Sergio P. Maggi scite author profile

The rates of protein synthesis and degradation and of amino acid transport were determined in the leg muscle of untrained postabsorptive normal volunteers at rest and approximately 3 h after a resistance exercise routine. The methodology involved use of stable isotopic tracers of amino acids, arteriovenous catheterization of the femoral vessels, and biopsy of the vastus lateralis muscle.

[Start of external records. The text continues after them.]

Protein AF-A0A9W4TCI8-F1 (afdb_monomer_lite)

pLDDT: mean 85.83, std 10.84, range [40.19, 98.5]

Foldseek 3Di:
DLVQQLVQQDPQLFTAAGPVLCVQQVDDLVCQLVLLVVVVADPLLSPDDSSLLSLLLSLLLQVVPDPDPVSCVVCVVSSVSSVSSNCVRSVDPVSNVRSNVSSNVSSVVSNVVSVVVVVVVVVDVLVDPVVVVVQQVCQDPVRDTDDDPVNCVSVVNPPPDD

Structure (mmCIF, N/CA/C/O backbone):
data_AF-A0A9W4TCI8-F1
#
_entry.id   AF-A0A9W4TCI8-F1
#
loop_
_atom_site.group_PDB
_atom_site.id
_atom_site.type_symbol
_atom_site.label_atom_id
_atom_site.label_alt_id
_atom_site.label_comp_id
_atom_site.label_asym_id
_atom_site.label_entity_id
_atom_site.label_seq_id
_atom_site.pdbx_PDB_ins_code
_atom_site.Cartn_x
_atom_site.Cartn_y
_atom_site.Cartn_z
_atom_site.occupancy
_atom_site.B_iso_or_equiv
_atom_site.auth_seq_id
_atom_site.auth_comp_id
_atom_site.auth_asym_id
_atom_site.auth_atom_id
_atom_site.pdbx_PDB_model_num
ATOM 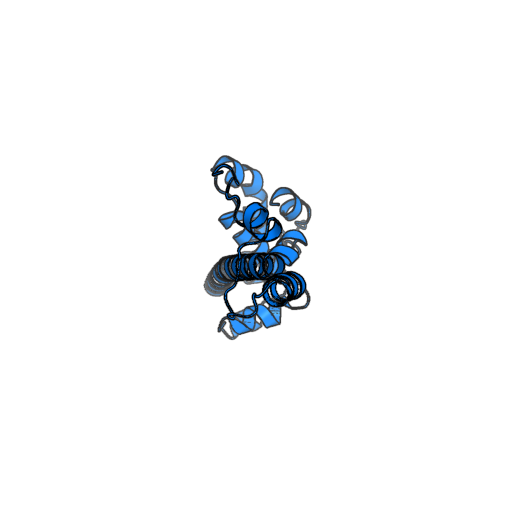1 N N . SER A 1 1 ? 6.698 12.548 -3.315 1.00 64.62 1 SER A N 1
ATOM 2 C CA . SER A 1 1 ? 5.712 11.459 -3.159 1.00 64.62 1 SER A CA 1
ATOM 3 C C . SER A 1 1 ? 4.984 11.526 -1.817 1.00 64.62 1 SER A C 1
ATOM 5 O O . SER A 1 1 ? 3.808 11.863 -1.794 1.00 64.62 1 SER A O 1
ATOM 7 N N . THR A 1 2 ? 5.685 11.384 -0.688 1.00 73.06 2 THR A N 1
ATOM 8 C CA . THR A 1 2 ? 5.130 11.356 0.687 1.00 73.06 2 THR A CA 1
ATOM 9 C C . THR A 1 2 ? 4.252 12.559 1.062 1.00 73.06 2 THR A C 1
ATOM 11 O O . THR A 1 2 ? 3.188 12.384 1.645 1.00 73.06 2 THR A O 1
ATOM 14 N N . LYS A 1 3 ? 4.620 13.781 0.637 1.00 74.56 3 LYS A N 1
ATOM 15 C CA . LYS A 1 3 ? 3.822 15.003 0.881 1.00 74.56 3 LYS A CA 1
ATOM 16 C C . LYS A 1 3 ? 2.405 14.929 0.285 1.00 74.56 3 LYS A C 1
ATOM 18 O O . LYS A 1 3 ? 1.473 15.423 0.905 1.00 74.56 3 LYS A O 1
ATOM 23 N N . LYS A 1 4 ? 2.250 14.325 -0.902 1.00 78.75 4 LYS A N 1
ATOM 24 C CA . LYS A 1 4 ? 0.946 14.180 -1.577 1.00 78.75 4 LYS A CA 1
ATOM 25 C C . LYS A 1 4 ? 0.072 13.113 -0.905 1.00 78.75 4 LYS A C 1
ATOM 27 O O . LYS A 1 4 ? -1.146 13.240 -0.905 1.00 78.75 4 LYS A O 1
ATOM 32 N N . ILE A 1 5 ? 0.694 12.087 -0.321 1.00 79.25 5 ILE A N 1
ATOM 33 C CA . ILE A 1 5 ? -0.004 11.015 0.401 1.00 79.25 5 ILE A CA 1
ATOM 34 C C . ILE A 1 5 ? -0.645 11.568 1.677 1.00 79.25 5 ILE A C 1
ATOM 36 O O . ILE A 1 5 ? -1.835 11.389 1.922 1.00 79.25 5 ILE A O 1
ATOM 40 N N . VAL A 1 6 ? 0.128 12.299 2.481 1.00 82.12 6 VAL A N 1
ATOM 41 C CA . VAL A 1 6 ? -0.374 12.802 3.767 1.00 82.12 6 VAL A CA 1
ATOM 42 C C . VAL A 1 6 ? -1.429 13.898 3.619 1.00 82.12 6 VAL A C 1
ATOM 44 O O . VAL A 1 6 ? -2.272 14.045 4.498 1.00 82.12 6 VAL A O 1
ATOM 47 N N . SER A 1 7 ? -1.439 14.641 2.505 1.00 84.56 7 SER A N 1
ATOM 48 C CA . SER A 1 7 ? -2.471 15.654 2.240 1.00 84.56 7 SER A CA 1
ATOM 49 C C . SER A 1 7 ? -3.858 15.066 1.978 1.00 84.56 7 SER A C 1
ATOM 51 O O . SER A 1 7 ? -4.841 15.794 2.063 1.00 84.56 7 SER A O 1
ATOM 53 N N . THR A 1 8 ? -3.951 13.770 1.668 1.00 87.25 8 THR A N 1
ATOM 54 C CA . THR A 1 8 ? -5.226 13.067 1.456 1.00 87.25 8 THR A CA 1
ATOM 55 C C . THR A 1 8 ? -5.709 12.304 2.692 1.00 87.25 8 THR A C 1
ATOM 57 O O . THR A 1 8 ? -6.702 11.581 2.610 1.00 87.25 8 THR A O 1
ATOM 60 N N . GLN A 1 9 ? -5.019 12.436 3.833 1.00 94.12 9 GLN A N 1
ATOM 61 C CA . GLN A 1 9 ? -5.444 11.817 5.086 1.00 94.12 9 GLN A CA 1
ATOM 62 C C . GLN A 1 9 ? -6.714 12.494 5.616 1.00 94.12 9 GLN A C 1
ATOM 64 O O . GLN A 1 9 ? -6.770 13.715 5.773 1.00 94.12 9 GLN A O 1
ATOM 69 N N . LYS A 1 10 ? -7.736 11.690 5.910 1.00 95.25 10 LYS A N 1
ATOM 70 C CA . LYS A 1 10 ? -8.991 12.147 6.510 1.00 95.25 10 LYS A CA 1
ATOM 71 C C . LYS A 1 10 ? -8.822 12.389 8.011 1.00 95.25 10 LYS A C 1
ATOM 73 O O . LYS A 1 10 ? -7.858 11.954 8.639 1.00 95.25 10 LYS A O 1
ATOM 78 N N . THR A 1 11 ? -9.798 13.063 8.613 1.00 94.25 11 THR A N 1
ATOM 79 C CA . THR A 1 11 ? -9.815 13.360 10.056 1.00 94.25 11 THR A CA 1
ATOM 80 C C . THR A 1 11 ? -9.844 12.110 10.935 1.00 94.25 11 THR A C 1
ATOM 82 O O . THR A 1 11 ? -9.348 12.152 12.057 1.00 94.25 11 THR A O 1
ATOM 85 N N . ASP A 1 12 ? -10.381 10.997 10.429 1.00 95.75 12 ASP A N 1
ATOM 86 C CA . ASP A 1 12 ? -10.393 9.698 11.109 1.00 95.75 12 ASP A CA 1
ATOM 87 C C . ASP A 1 12 ? -9.052 8.947 11.041 1.00 95.75 12 ASP A C 1
ATOM 89 O O . ASP A 1 12 ? -8.919 7.902 11.671 1.00 95.75 12 ASP A O 1
ATOM 93 N N . GLY A 1 13 ? -8.068 9.480 10.308 1.00 96.50 13 GLY A N 1
ATOM 94 C CA . GLY A 1 13 ? -6.745 8.893 10.111 1.00 96.50 13 GLY A CA 1
ATOM 95 C C . GLY A 1 13 ? -6.613 8.013 8.865 1.00 96.50 13 GLY A C 1
ATOM 96 O O . GLY A 1 13 ? -5.480 7.712 8.479 1.00 96.50 13 GLY A O 1
ATOM 97 N N . SER A 1 14 ? -7.718 7.655 8.200 1.00 97.19 14 SER A N 1
ATOM 98 C CA . SER A 1 14 ? -7.688 6.881 6.954 1.00 97.19 14 SER A CA 1
ATOM 99 C C . SER A 1 14 ? -7.056 7.673 5.809 1.00 97.19 14 SER A C 1
ATOM 101 O O . SER A 1 14 ? -7.148 8.904 5.748 1.00 97.19 14 SER A O 1
ATOM 103 N N . ILE A 1 15 ? -6.401 6.972 4.882 1.00 95.00 15 ILE A N 1
ATOM 104 C CA . ILE A 1 15 ? -5.710 7.576 3.739 1.00 95.00 15 ILE A CA 1
ATOM 105 C C . ILE A 1 15 ? -6.194 6.897 2.462 1.00 95.00 15 ILE A C 1
ATOM 107 O O . ILE A 1 15 ? -6.025 5.689 2.303 1.00 95.00 15 ILE A O 1
ATOM 111 N N . LYS A 1 16 ? -6.768 7.684 1.545 1.00 93.00 16 LYS A N 1
ATOM 112 C CA . LYS A 1 16 ? -7.131 7.189 0.212 1.00 93.00 16 LYS A CA 1
ATOM 113 C C . LYS A 1 16 ? -5.872 6.794 -0.561 1.00 93.00 16 LYS A C 1
ATOM 115 O O . LYS A 1 16 ? -4.837 7.447 -0.414 1.00 93.00 16 LYS A O 1
ATOM 120 N N . LEU A 1 17 ? -5.941 5.756 -1.393 1.00 90.12 17 LEU A N 1
ATOM 121 C CA . LEU A 1 17 ? -4.807 5.369 -2.235 1.00 90.12 17 LEU A CA 1
ATOM 122 C C . LEU A 1 17 ? -4.326 6.555 -3.081 1.00 90.12 17 LEU A C 1
ATOM 124 O O . LEU A 1 17 ? -5.110 7.200 -3.781 1.00 90.12 17 LEU A O 1
ATOM 128 N N . ASN A 1 18 ? -3.037 6.872 -2.974 1.00 88.94 18 ASN A N 1
ATOM 129 C CA . ASN A 1 18 ? -2.455 7.985 -3.706 1.00 88.94 18 ASN A CA 1
ATOM 130 C C . ASN A 1 18 ? -2.233 7.610 -5.178 1.00 88.94 18 ASN A C 1
ATOM 132 O O . ASN A 1 18 ? -1.747 6.520 -5.477 1.00 88.94 18 ASN A O 1
ATOM 136 N N . GLU A 1 19 ? -2.522 8.538 -6.089 1.00 86.06 19 GLU A N 1
ATOM 137 C CA . GLU A 1 19 ? -2.330 8.357 -7.536 1.00 86.06 19 GLU A CA 1
ATOM 138 C C . GLU A 1 19 ? -0.885 7.978 -7.887 1.00 86.06 19 GLU A C 1
ATOM 140 O O . GLU A 1 19 ? -0.657 7.061 -8.665 1.00 86.06 19 GLU A O 1
ATOM 145 N N . HIS A 1 20 ? 0.104 8.570 -7.213 1.00 84.31 20 HIS A N 1
ATOM 146 C CA . HIS A 1 20 ? 1.502 8.213 -7.444 1.00 84.31 20 HIS A CA 1
ATOM 147 C C . HIS A 1 20 ? 1.809 6.761 -7.055 1.00 84.31 20 HIS A C 1
ATOM 149 O O . HIS A 1 20 ? 2.575 6.089 -7.732 1.00 84.31 20 HIS A O 1
ATOM 155 N N . ILE A 1 21 ? 1.211 6.257 -5.970 1.00 85.12 21 ILE A N 1
ATOM 156 C CA . ILE A 1 21 ? 1.352 4.844 -5.591 1.00 85.12 21 ILE A CA 1
ATOM 157 C C . ILE A 1 21 ? 0.657 3.959 -6.627 1.00 85.12 21 ILE A C 1
ATOM 159 O O . ILE A 1 21 ? 1.179 2.904 -6.974 1.00 85.12 21 ILE A O 1
ATOM 163 N N . THR A 1 22 ? -0.485 4.410 -7.150 1.00 87.31 22 THR A N 1
ATOM 164 C CA . THR A 1 22 ? -1.222 3.693 -8.196 1.00 87.31 22 THR A CA 1
ATOM 165 C C . THR A 1 22 ? -0.375 3.513 -9.451 1.00 87.31 22 THR A C 1
ATOM 167 O O . THR A 1 22 ? -0.245 2.399 -9.948 1.00 87.31 22 THR A O 1
ATOM 170 N N . GLU A 1 23 ? 0.278 4.580 -9.908 1.00 85.38 23 GLU A N 1
ATOM 171 C CA . GLU A 1 23 ? 1.181 4.554 -11.063 1.00 85.38 23 GLU A CA 1
ATOM 172 C C . GLU A 1 23 ? 2.431 3.695 -10.829 1.00 85.38 23 GLU A C 1
ATOM 174 O O . GLU A 1 23 ? 2.885 2.992 -11.732 1.00 85.38 23 GLU A O 1
ATOM 179 N N . GLN A 1 24 ? 3.010 3.768 -9.627 1.00 82.88 24 GLN A N 1
ATOM 180 C CA . GLN A 1 24 ? 4.255 3.067 -9.300 1.00 82.88 24 GLN A CA 1
ATOM 181 C C . GLN A 1 24 ? 4.057 1.563 -9.103 1.00 82.88 24 GLN A C 1
ATOM 183 O O . GLN A 1 24 ? 4.979 0.796 -9.362 1.00 82.88 24 GLN A O 1
ATOM 188 N N . LEU A 1 25 ? 2.880 1.142 -8.637 1.00 83.75 25 LEU A N 1
ATOM 189 C CA . LEU A 1 25 ? 2.634 -0.247 -8.246 1.00 83.75 25 LEU A CA 1
ATOM 190 C C . LEU A 1 25 ? 1.613 -0.972 -9.122 1.00 83.75 25 LEU A C 1
ATOM 192 O O . LEU A 1 25 ? 1.378 -2.152 -8.892 1.00 83.75 25 LEU A O 1
ATOM 196 N N . ASP A 1 26 ? 0.986 -0.287 -10.083 1.00 85.31 26 ASP A N 1
ATOM 197 C CA . ASP A 1 26 ? -0.105 -0.830 -10.909 1.00 85.31 26 ASP A CA 1
ATOM 198 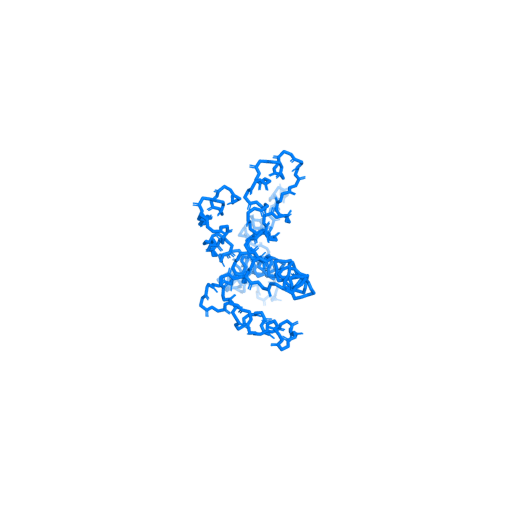C C . ASP A 1 26 ? -1.305 -1.335 -10.067 1.00 85.31 26 ASP A C 1
ATOM 200 O O . ASP A 1 26 ? -2.011 -2.291 -10.400 1.00 85.31 26 ASP A O 1
ATOM 204 N N . ILE A 1 27 ? -1.543 -0.676 -8.926 1.00 86.25 27 ILE A N 1
ATOM 205 C CA . ILE A 1 27 ? -2.647 -0.969 -8.000 1.00 86.25 27 ILE A CA 1
ATOM 206 C C . ILE A 1 27 ? -3.571 0.230 -7.942 1.00 86.25 27 ILE A C 1
ATOM 208 O O . ILE A 1 27 ? -3.158 1.307 -7.545 1.00 86.25 27 ILE A O 1
ATOM 212 N N . SER A 1 28 ? -4.846 0.030 -8.241 1.00 89.75 28 SER A N 1
ATOM 213 C CA . SER A 1 28 ? -5.886 1.043 -8.097 1.00 89.75 28 SER A CA 1
ATOM 214 C C . SER A 1 28 ? -6.850 0.675 -6.976 1.00 89.75 28 SER A C 1
ATOM 216 O O . SER A 1 28 ? -6.977 -0.489 -6.592 1.00 89.75 28 SER A O 1
ATOM 218 N N . SER A 1 29 ? -7.596 1.665 -6.491 1.00 88.00 29 SER A N 1
ATOM 219 C CA . SER A 1 29 ? -8.729 1.452 -5.586 1.00 88.00 29 SER A CA 1
ATOM 220 C C . SER A 1 29 ? -9.695 0.366 -6.090 1.00 88.00 29 SER A C 1
ATOM 222 O O . SER A 1 29 ? -10.190 -0.425 -5.294 1.00 88.00 29 SER A O 1
ATOM 224 N N . ASP A 1 30 ? -9.907 0.268 -7.405 1.00 88.38 30 ASP A N 1
ATOM 225 C CA . ASP A 1 30 ? -10.860 -0.677 -8.004 1.00 88.38 30 ASP A CA 1
ATOM 226 C C . ASP A 1 30 ? -10.328 -2.118 -8.066 1.00 88.38 30 ASP A C 1
ATOM 228 O O . ASP A 1 30 ? -11.107 -3.075 -8.087 1.00 88.38 30 ASP A O 1
ATOM 232 N N . ASN A 1 31 ? -9.003 -2.300 -8.106 1.00 89.44 31 ASN A N 1
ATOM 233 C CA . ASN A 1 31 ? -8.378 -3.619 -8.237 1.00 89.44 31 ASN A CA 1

During postexercise recovery, the rate of intramuscular phenylalanine utilization for protein synthesis increased above the basal value by 108 +/- 18%, whereas the rate of release from proteolysis increased by 51 +/- 17%. Muscle protein balance improved (P < 0.05) after exercise but did not become positive (from -15 +/- 12 to -6 +/- 3 nmol phenylalanine.min-1.100 ml leg volume-1). After exercise, rates of inward transport of leucine, lysine, and alanine increased (P < 0.05) above the basal state from 132 +/- 16 to 208 +/- 29, from 122 +/- 8 to 260 +/- 8, and from 384 +/- 71 to 602 +/- 89 nmol.min-1.100 ml leg-1, respectively. Transport of phenylalanine did not change significantly. These results indicate that, during recovery after resistance exercise, muscle protein turnover is increased because of an acceleration of synthesis and degradation. A postexercise acceleration of amino acid transport may contribute to the relatively greater stimulation of protein synthesis.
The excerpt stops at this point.